Search code examples
scalagoogle-cloud-bigtablespotify-scio

Transform HBase Scan to RowFilter


I'm using scio from spotify for my Dataflow jobs. In last scio version, new bigtable java api is used (com.google.bigtable.v2)

Now scio bigtable entry point required "RowFilter" to filter instead of Hbase "Scan". Is there a simple way to transform "Scan" to "RowFilter" ? I looked for adapters in source code but I'm not sure how to use it. I don't find documentation to easy migrate from hbase api to "new" api.

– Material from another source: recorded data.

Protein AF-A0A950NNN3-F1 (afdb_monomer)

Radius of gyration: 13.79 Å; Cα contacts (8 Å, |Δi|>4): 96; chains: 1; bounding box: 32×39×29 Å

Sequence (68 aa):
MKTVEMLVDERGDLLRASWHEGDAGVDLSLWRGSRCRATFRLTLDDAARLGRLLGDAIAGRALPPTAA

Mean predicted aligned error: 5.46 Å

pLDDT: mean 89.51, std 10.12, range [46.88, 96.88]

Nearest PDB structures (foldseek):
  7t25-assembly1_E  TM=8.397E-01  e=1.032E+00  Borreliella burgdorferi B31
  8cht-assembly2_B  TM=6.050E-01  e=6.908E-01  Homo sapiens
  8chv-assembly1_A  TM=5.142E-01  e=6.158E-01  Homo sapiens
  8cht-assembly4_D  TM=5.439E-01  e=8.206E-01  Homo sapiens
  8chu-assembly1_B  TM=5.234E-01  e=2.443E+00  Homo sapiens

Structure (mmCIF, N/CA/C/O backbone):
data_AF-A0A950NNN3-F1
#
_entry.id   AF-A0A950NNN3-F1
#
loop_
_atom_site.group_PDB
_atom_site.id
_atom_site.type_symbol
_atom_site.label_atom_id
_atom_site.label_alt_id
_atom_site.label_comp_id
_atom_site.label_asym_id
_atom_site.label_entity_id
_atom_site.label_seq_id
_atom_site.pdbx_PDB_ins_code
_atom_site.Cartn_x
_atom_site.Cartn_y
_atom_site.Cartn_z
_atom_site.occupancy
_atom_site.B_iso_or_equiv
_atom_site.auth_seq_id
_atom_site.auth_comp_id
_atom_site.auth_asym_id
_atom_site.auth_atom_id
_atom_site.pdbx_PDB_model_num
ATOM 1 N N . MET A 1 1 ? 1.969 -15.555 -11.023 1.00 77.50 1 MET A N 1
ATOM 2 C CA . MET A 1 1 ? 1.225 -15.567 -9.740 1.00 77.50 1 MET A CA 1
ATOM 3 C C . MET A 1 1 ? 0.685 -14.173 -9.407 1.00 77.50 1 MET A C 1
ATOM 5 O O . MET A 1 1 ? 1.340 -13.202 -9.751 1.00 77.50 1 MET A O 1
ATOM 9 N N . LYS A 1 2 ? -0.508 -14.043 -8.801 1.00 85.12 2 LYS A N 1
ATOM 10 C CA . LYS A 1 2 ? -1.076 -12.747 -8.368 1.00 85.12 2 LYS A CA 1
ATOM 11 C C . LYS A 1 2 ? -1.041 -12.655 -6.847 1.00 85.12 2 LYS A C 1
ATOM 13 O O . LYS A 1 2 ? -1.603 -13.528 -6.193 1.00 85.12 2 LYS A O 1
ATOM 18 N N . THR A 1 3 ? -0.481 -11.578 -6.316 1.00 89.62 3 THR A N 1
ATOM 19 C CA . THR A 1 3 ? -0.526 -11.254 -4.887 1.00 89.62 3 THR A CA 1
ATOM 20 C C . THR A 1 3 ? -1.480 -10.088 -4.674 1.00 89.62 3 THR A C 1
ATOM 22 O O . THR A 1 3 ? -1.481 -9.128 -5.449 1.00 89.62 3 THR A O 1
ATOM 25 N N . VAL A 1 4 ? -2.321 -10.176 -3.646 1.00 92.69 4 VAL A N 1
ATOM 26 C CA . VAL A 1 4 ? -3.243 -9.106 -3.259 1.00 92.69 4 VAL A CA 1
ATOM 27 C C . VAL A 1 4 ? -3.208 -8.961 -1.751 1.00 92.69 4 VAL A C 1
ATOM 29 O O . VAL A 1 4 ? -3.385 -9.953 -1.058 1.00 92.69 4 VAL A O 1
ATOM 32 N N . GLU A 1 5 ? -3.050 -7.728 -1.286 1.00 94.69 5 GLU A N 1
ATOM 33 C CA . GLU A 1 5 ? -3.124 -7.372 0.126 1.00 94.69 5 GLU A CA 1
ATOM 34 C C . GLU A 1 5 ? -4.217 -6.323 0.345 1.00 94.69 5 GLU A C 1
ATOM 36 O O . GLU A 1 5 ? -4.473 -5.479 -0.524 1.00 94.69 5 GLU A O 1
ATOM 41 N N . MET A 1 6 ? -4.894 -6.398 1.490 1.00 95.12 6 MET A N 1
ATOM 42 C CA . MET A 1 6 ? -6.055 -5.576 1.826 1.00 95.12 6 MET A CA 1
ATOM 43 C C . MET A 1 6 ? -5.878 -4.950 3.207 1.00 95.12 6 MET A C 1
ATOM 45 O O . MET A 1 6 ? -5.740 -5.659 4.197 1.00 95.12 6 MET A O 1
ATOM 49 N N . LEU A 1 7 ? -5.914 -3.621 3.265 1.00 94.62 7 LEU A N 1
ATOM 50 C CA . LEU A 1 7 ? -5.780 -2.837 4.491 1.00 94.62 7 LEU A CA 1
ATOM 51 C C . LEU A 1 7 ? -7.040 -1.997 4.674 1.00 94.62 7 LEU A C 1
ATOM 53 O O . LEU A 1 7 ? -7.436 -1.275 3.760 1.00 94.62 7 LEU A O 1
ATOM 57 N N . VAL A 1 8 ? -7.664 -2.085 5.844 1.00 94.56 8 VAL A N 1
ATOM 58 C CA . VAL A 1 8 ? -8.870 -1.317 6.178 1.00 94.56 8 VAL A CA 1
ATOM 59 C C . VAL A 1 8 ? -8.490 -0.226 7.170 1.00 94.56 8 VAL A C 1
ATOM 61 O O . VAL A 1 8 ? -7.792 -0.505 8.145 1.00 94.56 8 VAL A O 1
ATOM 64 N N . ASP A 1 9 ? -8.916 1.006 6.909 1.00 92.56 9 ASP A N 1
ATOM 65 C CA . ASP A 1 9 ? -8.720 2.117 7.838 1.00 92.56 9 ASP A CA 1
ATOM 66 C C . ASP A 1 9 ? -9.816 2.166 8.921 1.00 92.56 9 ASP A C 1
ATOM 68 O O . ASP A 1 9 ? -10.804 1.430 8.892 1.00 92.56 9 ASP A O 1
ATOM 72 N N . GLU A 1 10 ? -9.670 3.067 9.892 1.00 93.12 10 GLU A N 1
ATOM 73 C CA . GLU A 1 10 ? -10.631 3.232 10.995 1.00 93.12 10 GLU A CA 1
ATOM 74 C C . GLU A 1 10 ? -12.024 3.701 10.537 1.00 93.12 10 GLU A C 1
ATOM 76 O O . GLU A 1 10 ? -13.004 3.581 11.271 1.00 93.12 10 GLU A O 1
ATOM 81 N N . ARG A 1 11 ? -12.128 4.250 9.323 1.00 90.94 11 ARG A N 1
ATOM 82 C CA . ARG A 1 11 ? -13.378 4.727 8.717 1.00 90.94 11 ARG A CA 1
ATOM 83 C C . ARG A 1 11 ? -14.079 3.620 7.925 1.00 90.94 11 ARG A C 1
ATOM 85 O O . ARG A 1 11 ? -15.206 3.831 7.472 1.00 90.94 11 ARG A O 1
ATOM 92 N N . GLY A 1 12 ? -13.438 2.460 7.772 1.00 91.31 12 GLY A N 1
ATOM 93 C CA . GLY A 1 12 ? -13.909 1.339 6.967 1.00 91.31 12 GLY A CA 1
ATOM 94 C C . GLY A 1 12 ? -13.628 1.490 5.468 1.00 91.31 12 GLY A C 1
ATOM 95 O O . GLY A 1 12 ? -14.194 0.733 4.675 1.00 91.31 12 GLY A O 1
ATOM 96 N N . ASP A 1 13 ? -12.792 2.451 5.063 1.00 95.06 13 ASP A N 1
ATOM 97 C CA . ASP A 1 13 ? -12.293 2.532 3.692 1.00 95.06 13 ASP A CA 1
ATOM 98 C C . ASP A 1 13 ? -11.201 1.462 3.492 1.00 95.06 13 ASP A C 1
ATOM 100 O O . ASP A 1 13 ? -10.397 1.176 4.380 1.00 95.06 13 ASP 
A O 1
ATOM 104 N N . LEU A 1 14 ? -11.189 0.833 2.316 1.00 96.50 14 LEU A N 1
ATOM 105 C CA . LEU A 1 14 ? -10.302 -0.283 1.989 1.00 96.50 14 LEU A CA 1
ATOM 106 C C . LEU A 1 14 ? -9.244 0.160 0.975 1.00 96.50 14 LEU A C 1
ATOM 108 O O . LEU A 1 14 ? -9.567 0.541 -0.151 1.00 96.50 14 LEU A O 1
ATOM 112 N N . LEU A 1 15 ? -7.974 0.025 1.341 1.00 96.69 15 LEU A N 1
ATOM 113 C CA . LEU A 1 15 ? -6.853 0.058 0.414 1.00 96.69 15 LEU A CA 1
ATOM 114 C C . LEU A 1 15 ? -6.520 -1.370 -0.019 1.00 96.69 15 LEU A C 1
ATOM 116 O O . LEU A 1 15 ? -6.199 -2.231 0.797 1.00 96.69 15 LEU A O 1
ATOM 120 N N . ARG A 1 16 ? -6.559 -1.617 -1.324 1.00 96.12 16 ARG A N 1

A simple scan I used in my code that I need to transform:

val scan = new Scan()
scan.setRowPrefixFilter("helloworld".getBytes)
scan.addColumn("family".getBytes, "qualifier".getBytes)
scan.setMaxVersions()

Solution

  • In theory, you can add the bigtable-hbase dependency to the project and call com.google.cloud.bigtable.hbase.adapters.Adapters.SCAN_ADAPTER.adapt(scan) to convert the Scan to a RowFilter, or more specifically a [ReadRowsRequest][3] which contains a [RowFilter][4]. (The links are to the protobuf definition of those objects which contain the variables and extensive comments).

    That said, the bigtable-hbase dependency adds quite a few transitive dependencies. I would use the bigtable-hbase SCAN_ADAPTER in a standalone project, and then print the RowFilter to see how it's constructed.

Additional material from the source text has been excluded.